I think I started paying more attention and feeling more agreement with this article from these words onwards:
For some people, at some times, these conditions may include deciding to have sexual relations with only one other person. While imposed borders and overcoding claims of knowledge/power are incomprehensible to nomadic intimacies, negotiated, autonomous, self-organised boundaries are different.
In terms of this discussion, I see this as particularly relevant:
Understanding a relationship in terms of nomadic boundaries evades claims of superiority for particular notions of monogamy, non-monogamy or polyamory and the borders on which they rely. Instead, we might practice and share relational skills, including fundamentally, the dignity of listening to each other
I have said before that I think that the participants of this discussion board on the whole adhere to a practice of listening to each other and avoiding claims of superiority. Without backing off from talking about areas of disagreement.
I very much like the community here and that's why I hang around, read and sometimes write - even though I have no desire to part of a non-monogamous relationship myself at the moment.
Several times on this thread there have been accusations of attack from folks who, it seems to me, are upset because some part of the discussion has revealed that others don't agree with their way of living. So, it seems, that they attempt to justify themselves, seek approval from here or cite times when their way of living has been justified by others.
I don't think that listening to each other means agreeing or that it means avoiding talking about areas of conflict or that it means providing validation for another's way of life. It means talking and listening. Something that the people who write here regularly are very good at.
I've never felt attacked here in spite of coming along fairly often and talking about how I am willing for the moment to be in a romantic relationship only so long as it remains monogamous for both parties. I've talked at length about my concerns about the ethics of practising non-monogamy in a society that is not open to it. I've even talked about my disappointment in finding that non-monogamy seems to be no easier to deal with than monogamy for the participants. And yet I don't feel attacked.
Rather, I find it useful to have somewhere I can write about these things were people understand what it is to have change in life and to work to get through things.
At the moment I'm in a place of some change and a lot of it surrounds re-evaluating the path I thought I might take in life. For many years I was happily single and had a plan to study for a phd and then when I felt like I no longer wanted to be a computer programmer, I thought I might become an academic. I had vague notions while single that it might be nice to find a couple to have a romantic relationship with. I was rather taken with the idea of having partners with lots of support themselves so that I could continue with my own life for the most part and not have a partner who wanted to go everywhere with me.
And now I find these vague dreams crumbling. I now come into contact with lots of people doing phds and others who work as academics. I find that knowing the reality of what they go through, I have no desire to follow them.

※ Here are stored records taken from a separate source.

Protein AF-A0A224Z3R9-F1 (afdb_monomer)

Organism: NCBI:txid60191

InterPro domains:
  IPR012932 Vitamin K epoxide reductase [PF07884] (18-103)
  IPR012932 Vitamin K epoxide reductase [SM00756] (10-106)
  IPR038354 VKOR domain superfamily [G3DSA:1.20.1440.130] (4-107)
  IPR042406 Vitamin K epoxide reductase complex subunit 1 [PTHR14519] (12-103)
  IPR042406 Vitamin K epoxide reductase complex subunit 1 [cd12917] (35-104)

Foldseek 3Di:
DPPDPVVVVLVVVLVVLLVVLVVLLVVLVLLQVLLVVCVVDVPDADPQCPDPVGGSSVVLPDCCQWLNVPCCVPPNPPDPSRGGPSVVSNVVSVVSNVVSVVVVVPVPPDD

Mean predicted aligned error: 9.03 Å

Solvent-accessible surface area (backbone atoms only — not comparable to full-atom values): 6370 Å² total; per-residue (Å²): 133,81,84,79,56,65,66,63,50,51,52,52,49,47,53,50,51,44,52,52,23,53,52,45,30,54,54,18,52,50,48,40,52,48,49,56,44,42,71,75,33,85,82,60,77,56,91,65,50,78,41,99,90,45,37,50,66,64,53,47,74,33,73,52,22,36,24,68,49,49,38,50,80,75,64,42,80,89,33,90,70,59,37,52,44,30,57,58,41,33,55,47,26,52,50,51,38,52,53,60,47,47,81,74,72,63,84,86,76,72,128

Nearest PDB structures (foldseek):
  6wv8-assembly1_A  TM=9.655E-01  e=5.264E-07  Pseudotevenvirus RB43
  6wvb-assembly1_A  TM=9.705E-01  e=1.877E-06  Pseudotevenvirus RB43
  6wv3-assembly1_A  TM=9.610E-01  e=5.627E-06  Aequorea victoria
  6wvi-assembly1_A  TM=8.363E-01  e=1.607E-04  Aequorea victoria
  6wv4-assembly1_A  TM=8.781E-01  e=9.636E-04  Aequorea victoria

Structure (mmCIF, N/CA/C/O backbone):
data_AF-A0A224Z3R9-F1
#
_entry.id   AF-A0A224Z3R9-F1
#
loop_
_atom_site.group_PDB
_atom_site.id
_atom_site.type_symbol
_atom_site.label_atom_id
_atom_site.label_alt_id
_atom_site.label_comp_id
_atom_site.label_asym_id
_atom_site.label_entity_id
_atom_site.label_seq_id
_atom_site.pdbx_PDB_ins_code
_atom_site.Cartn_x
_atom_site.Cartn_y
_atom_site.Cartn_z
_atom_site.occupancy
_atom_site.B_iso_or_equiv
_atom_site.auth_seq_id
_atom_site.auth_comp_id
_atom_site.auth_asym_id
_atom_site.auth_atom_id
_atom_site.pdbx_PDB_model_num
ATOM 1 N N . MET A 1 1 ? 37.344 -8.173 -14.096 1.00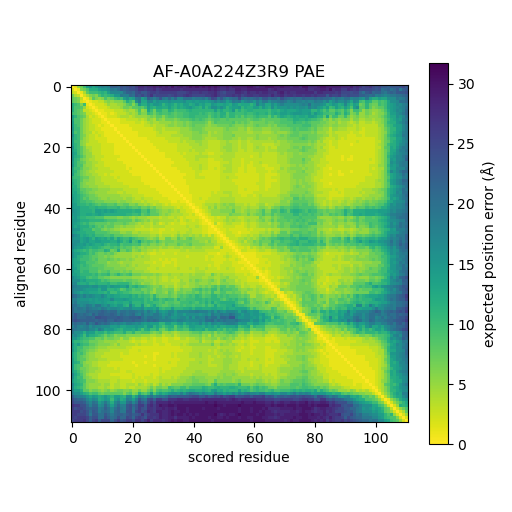 48.84 1 MET A N 1
ATOM 2 C CA . MET A 1 1 ? 35.997 -7.574 -13.969 1.00 48.84 1 MET A CA 1
ATOM 3 C C . MET A 1 1 ? 35.228 -7.816 -15.259 1.00 48.84 1 MET A C 1
ATOM 5 O O . MET A 1 1 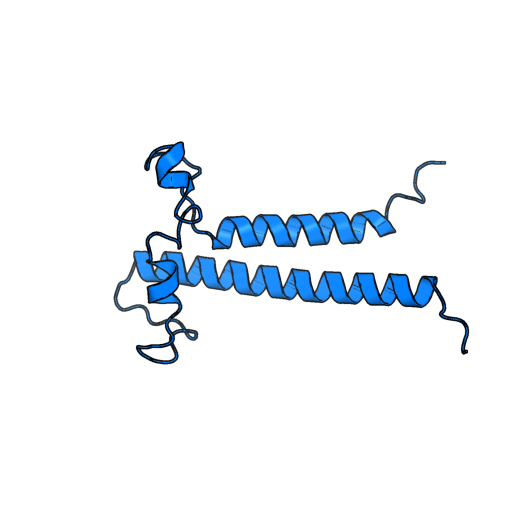? 35.699 -7.387 -16.302 1.00 48.84 1 MET A O 1
ATOM 9 N N . LEU A 1 2 ? 34.089 -8.511 -15.215 1.00 63.53 2 LEU A N 1
ATOM 10 C CA . LEU A 1 2 ? 33.161 -8.565 -16.353 1.00 63.53 2 LEU A CA 1
ATOM 11 C C . LEU A 1 2 ? 32.561 -7.160 -16.575 1.00 63.53 2 LEU A C 1
ATOM 13 O O . LEU A 1 2 ? 32.200 -6.519 -15.584 1.00 63.53 2 LEU A O 1
ATOM 17 N N . PRO A 1 3 ? 32.450 -6.660 -17.820 1.00 59.47 3 PRO A N 1
ATOM 18 C CA . PRO A 1 3 ? 31.829 -5.367 -18.081 1.00 59.47 3 PRO A CA 1
ATOM 19 C C . PRO A 1 3 ? 30.344 -5.437 -17.707 1.00 59.47 3 PRO A C 1
ATOM 21 O O . PRO A 1 3 ? 29.580 -6.235 -18.251 1.00 59.47 3 PRO A O 1
ATOM 24 N N . ALA A 1 4 ? 29.925 -4.615 -16.746 1.00 70.62 4 ALA A N 1
ATOM 25 C CA . ALA A 1 4 ? 28.522 -4.500 -16.375 1.00 70.62 4 ALA A CA 1
ATOM 26 C C . ALA A 1 4 ? 27.751 -3.870 -17.543 1.00 70.62 4 ALA A C 1
ATOM 28 O O . ALA A 1 4 ? 27.922 -2.685 -17.809 1.00 70.62 4 ALA A O 1
ATOM 29 N N . ASN A 1 5 ? 26.909 -4.646 -18.234 1.00 78.19 5 ASN A N 1
ATOM 30 C CA . ASN A 1 5 ? 26.039 -4.135 -19.295 1.00 78.19 5 ASN A CA 1
ATOM 31 C C . ASN A 1 5 ? 25.021 -3.135 -18.691 1.00 78.19 5 ASN A C 1
ATOM 33 O O . ASN A 1 5 ? 24.115 -3.553 -17.955 1.00 78.19 5 ASN A O 1
ATOM 37 N N . PRO A 1 6 ? 25.136 -1.825 -18.983 1.00 74.19 6 PRO A N 1
ATOM 38 C CA . PRO A 1 6 ? 24.301 -0.807 -18.356 1.00 74.19 6 PRO A CA 1
ATOM 39 C C . PRO A 1 6 ? 22.842 -0.861 -18.831 1.00 74.19 6 PRO A C 1
ATOM 41 O O . PRO A 1 6 ? 21.943 -0.549 -18.047 1.00 74.19 6 PRO A O 1
ATOM 44 N N . GLN A 1 7 ? 22.579 -1.333 -20.055 1.00 79.06 7 GLN A N 1
ATOM 45 C CA . GLN A 1 7 ? 21.218 -1.524 -20.570 1.00 79.06 7 GLN A CA 1
ATOM 46 C C . GLN A 1 7 ? 20.515 -2.718 -19.912 1.00 79.06 7 GLN A C 1
ATOM 48 O O . GLN A 1 7 ? 19.363 -2.606 -19.482 1.00 79.06 7 GLN A O 1
ATOM 53 N N . ALA A 1 8 ? 21.220 -3.842 -19.743 1.00 76.75 8 ALA A N 1
ATOM 54 C CA . ALA A 1 8 ? 20.691 -4.997 -19.016 1.00 76.75 8 ALA A CA 1
ATOM 55 C C . ALA A 1 8 ? 20.442 -4.664 -17.534 1.00 76.75 8 ALA A C 1
ATOM 57 O O . ALA A 1 8 ? 19.437 -5.089 -16.962 1.00 76.75 8 ALA A O 1
ATOM 58 N N . ARG A 1 9 ? 21.314 -3.851 -16.919 1.00 78.81 9 ARG A N 1
ATOM 59 C CA . ARG A 1 9 ? 21.136 -3.353 -15.545 1.00 78.81 9 ARG A CA 1
ATOM 60 C C . ARG A 1 9 ? 19.901 -2.457 -15.417 1.00 78.81 9 ARG A C 1
ATOM 62 O O . ARG A 1 9 ? 19.113 -2.654 -14.496 1.00 78.81 9 ARG A O 1
ATOM 69 N N . ARG A 1 10 ? 19.701 -1.515 -16.349 1.00 80.44 10 ARG A N 1
ATOM 70 C CA . ARG A 1 10 ? 18.529 -0.618 -16.371 1.00 80.44 10 ARG A CA 1
ATOM 71 C C . ARG A 1 10 ? 17.225 -1.400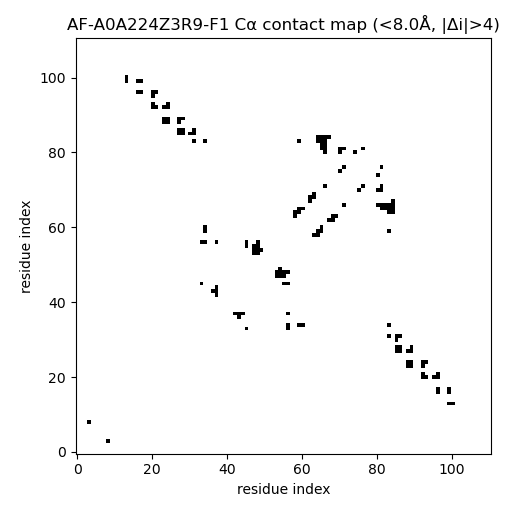 -16.559 1.00 80.44 10 ARG A C 1
ATOM 73 O O . ARG A 1 10 ? 16.266 -1.146 -15.840 1.00 80.44 10 ARG A O 1
ATOM 80 N N . SER A 1 11 ? 17.207 -2.388 -17.452 1.00 79.94 11 SER A N 1
ATOM 81 C CA . SER A 1 11 ? 16.022 -3.226 -17.699 1.00 79.94 11 SER A CA 1
ATOM 82 C C . SER A 1 11 ? 15.655 -4.090 -16.489 1.00 79.94 11 SER A C 1
ATOM 84 O O . SER A 1 11 ? 14.492 -4.139 -16.098 1.00 79.94 11 SER A O 1
ATOM 86 N N . ARG A 1 12 ? 16.644 -4.705 -15.824 1.00 85.31 12 ARG A N 1
ATOM 87 C CA . ARG A 1 12 ? 16.415 -5.459 -14.578 1.00 85.31 12 ARG A CA 1
ATOM 88 C C . ARG A 1 12 ? 15.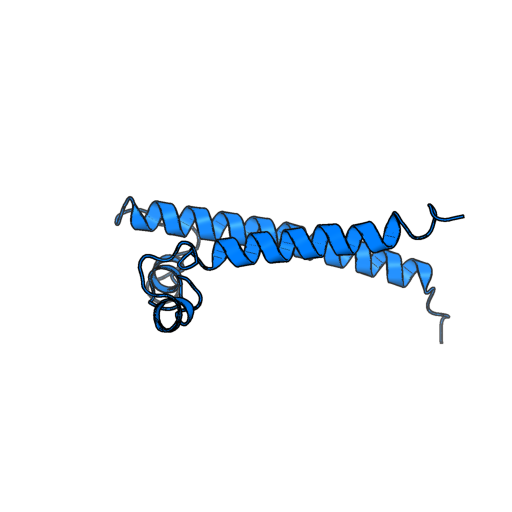877 -4.574 -13.456 1.00 85.31 12 ARG A C 1
ATOM 90 O O . ARG A 1 12 ? 14.978 -5.000 -12.742 1.00 85.31 12 ARG A O 1
ATOM 97 N N . LEU A 1 13 ? 16.392 -3.349 -13.325 1.00 84.88 13 LEU A N 1
ATOM 98 C CA . LEU A 1 13 ? 15.923 -2.399 -12.316 1.00 84.88 13 LEU A CA 1
ATOM 99 C C . LEU A 1 13 ? 14.480 -1.947 -12.584 1.00 84.88 13 LEU A C 1
ATOM 101 O O . LEU A 1 13 ? 13.692 -1.876 -11.648 1.00 84.88 13 LEU A O 1
ATOM 105 N N . LYS A 1 14 ? 14.115 -1.703 -13.850 1.00 85.12 14 LYS A N 1
ATOM 106 C CA . LYS A 1 14 ? 12.735 -1.376 -14.248 1.00 85.12 14 LYS A CA 1
ATOM 107 C C . LYS A 1 14 ? 11.765 -2.509 -13.917 1.00 85.12 14 LYS A C 1
ATOM 109 O O . LYS A 1 14 ? 10.734 -2.256 -13.305 1.00 85.12 14 LYS A O 1
ATOM 114 N N . ILE A 1 15 ? 12.121 -3.749 -14.263 1.00 88.00 15 ILE A N 1
ATOM 115 C CA . ILE A 1 15 ? 11.310 -4.935 -13.948 1.00 88.00 15 ILE A CA 1
ATOM 116 C C . ILE A 1 15 ? 11.171 -5.096 -12.433 1.00 88.00 15 ILE A C 1
ATOM 118 O O . ILE A 1 15 ? 10.064 -5.273 -11.936 1.00 88.00 15 ILE A O 1
ATOM 122 N N . PHE A 1 16 ? 12.275 -4.985 -11.693 1.00 90.31 16 PHE A N 1
ATOM 123 C CA . PHE A 1 16 ? 12.253 -5.063 -10.236 1.00 90.31 16 PHE A CA 1
ATOM 124 C C . PHE A 1 16 ? 11.344 -3.990 -9.625 1.00 90.31 16 PHE A C 1
ATOM 126 O O . PHE A 1 16 ? 10.472 -4.313 -8.823 1.00 90.31 16 PHE A O 1
ATOM 133 N N . ASN A 1 17 ? 11.496 -2.732 -10.047 1.00 89.06 17 ASN A N 1
ATOM 134 C CA . ASN A 1 17 ? 10.670 -1.629 -9.566 1.00 89.06 17 ASN A CA 1
ATOM 135 C C . ASN A 1 17 ? 9.185 -1.853 -9.881 1.00 89.06 17 ASN A C 1
ATOM 137 O O . ASN A 1 17 ? 8.343 -1.661 -9.010 1.00 89.06 17 ASN A O 1
ATOM 141 N N . ALA A 1 18 ? 8.864 -2.311 -11.094 1.00 89.75 18 ALA A N 1
ATOM 142 C CA . ALA A 1 18 ? 7.494 -2.624 -11.484 1.00 89.75 18 ALA A CA 1
ATOM 143 C C . ALA A 1 18 ? 6.892 -3.732 -10.605 1.00 89.75 18 ALA A C 1
ATOM 145 O O . ALA A 1 18 ? 5.788 -3.566 -10.095 1.00 89.75 18 ALA A O 1
ATOM 146 N N . VAL A 1 19 ? 7.632 -4.819 -10.359 1.00 93.69 19 VAL A N 1
ATOM 147 C CA . VAL A 1 19 ? 7.186 -5.916 -9.484 1.00 93.69 19 VAL A CA 1
ATOM 148 C C . VAL A 1 19 ? 6.934 -5.416 -8.062 1.00 93.69 19 VAL A C 1
ATOM 150 O O . VAL A 1 19 ? 5.871 -5.682 -7.505 1.00 93.69 19 VAL A O 1
ATOM 153 N N . VAL A 1 20 ? 7.868 -4.654 -7.485 1.00 93.81 20 VAL A N 1
ATOM 154 C CA . VAL A 1 20 ? 7.714 -4.097 -6.132 1.00 93.81 20 VAL A CA 1
ATOM 155 C C . VAL A 1 20 ? 6.516 -3.151 -6.055 1.00 93.81 20 VAL A C 1
ATOM 157 O O . VAL A 1 20 ? 5.749 -3.234 -5.100 1.00 93.81 20 VAL A O 1
ATOM 160 N N . CYS A 1 21 ? 6.304 -2.298 -7.061 1.00 92.94 21 CYS A N 1
ATOM 161 C CA . CYS A 1 21 ? 5.151 -1.399 -7.097 1.00 92.94 21 CYS A CA 1
ATOM 162 C C . CYS A 1 21 ? 3.831 -2.166 -7.202 1.00 92.94 21 CYS A C 1
ATOM 164 O O . CYS A 1 21 ? 2.897 -1.846 -6.476 1.00 92.94 21 CYS A O 1
ATOM 166 N N . VAL A 1 22 ? 3.748 -3.196 -8.050 1.00 93.69 22 VAL A N 1
ATOM 167 C CA . VAL A 1 22 ? 2.539 -4.028 -8.174 1.00 93.69 22 VAL A CA 1
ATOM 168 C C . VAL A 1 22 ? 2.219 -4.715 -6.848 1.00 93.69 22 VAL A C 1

Their working environment on the whole is one I would find intolerable.
Similarly, I find that my vague dreams of a way to participate in romance without it becoming a large part of my life might entail far more work, effort and emotional wrangling than I would like to put into romantic relationships at this time.
I find myself in a strange place. Dreams I've had for years no longer hold any appeal for me. I find myself regularly angry about it. Not angry with people - just angry that things I thought would be good for me, probably wouldn't be. At the same time I feel much more positively for what I do have. I also feel something of a void. I don't know just now what it is I might work toward, what I want but I am enjoying drifting, taking things as they come and getting involved with things that interest me.
This is a good place to talk about all of that because the people here practise listening. Not agreeing with or validating. Listening.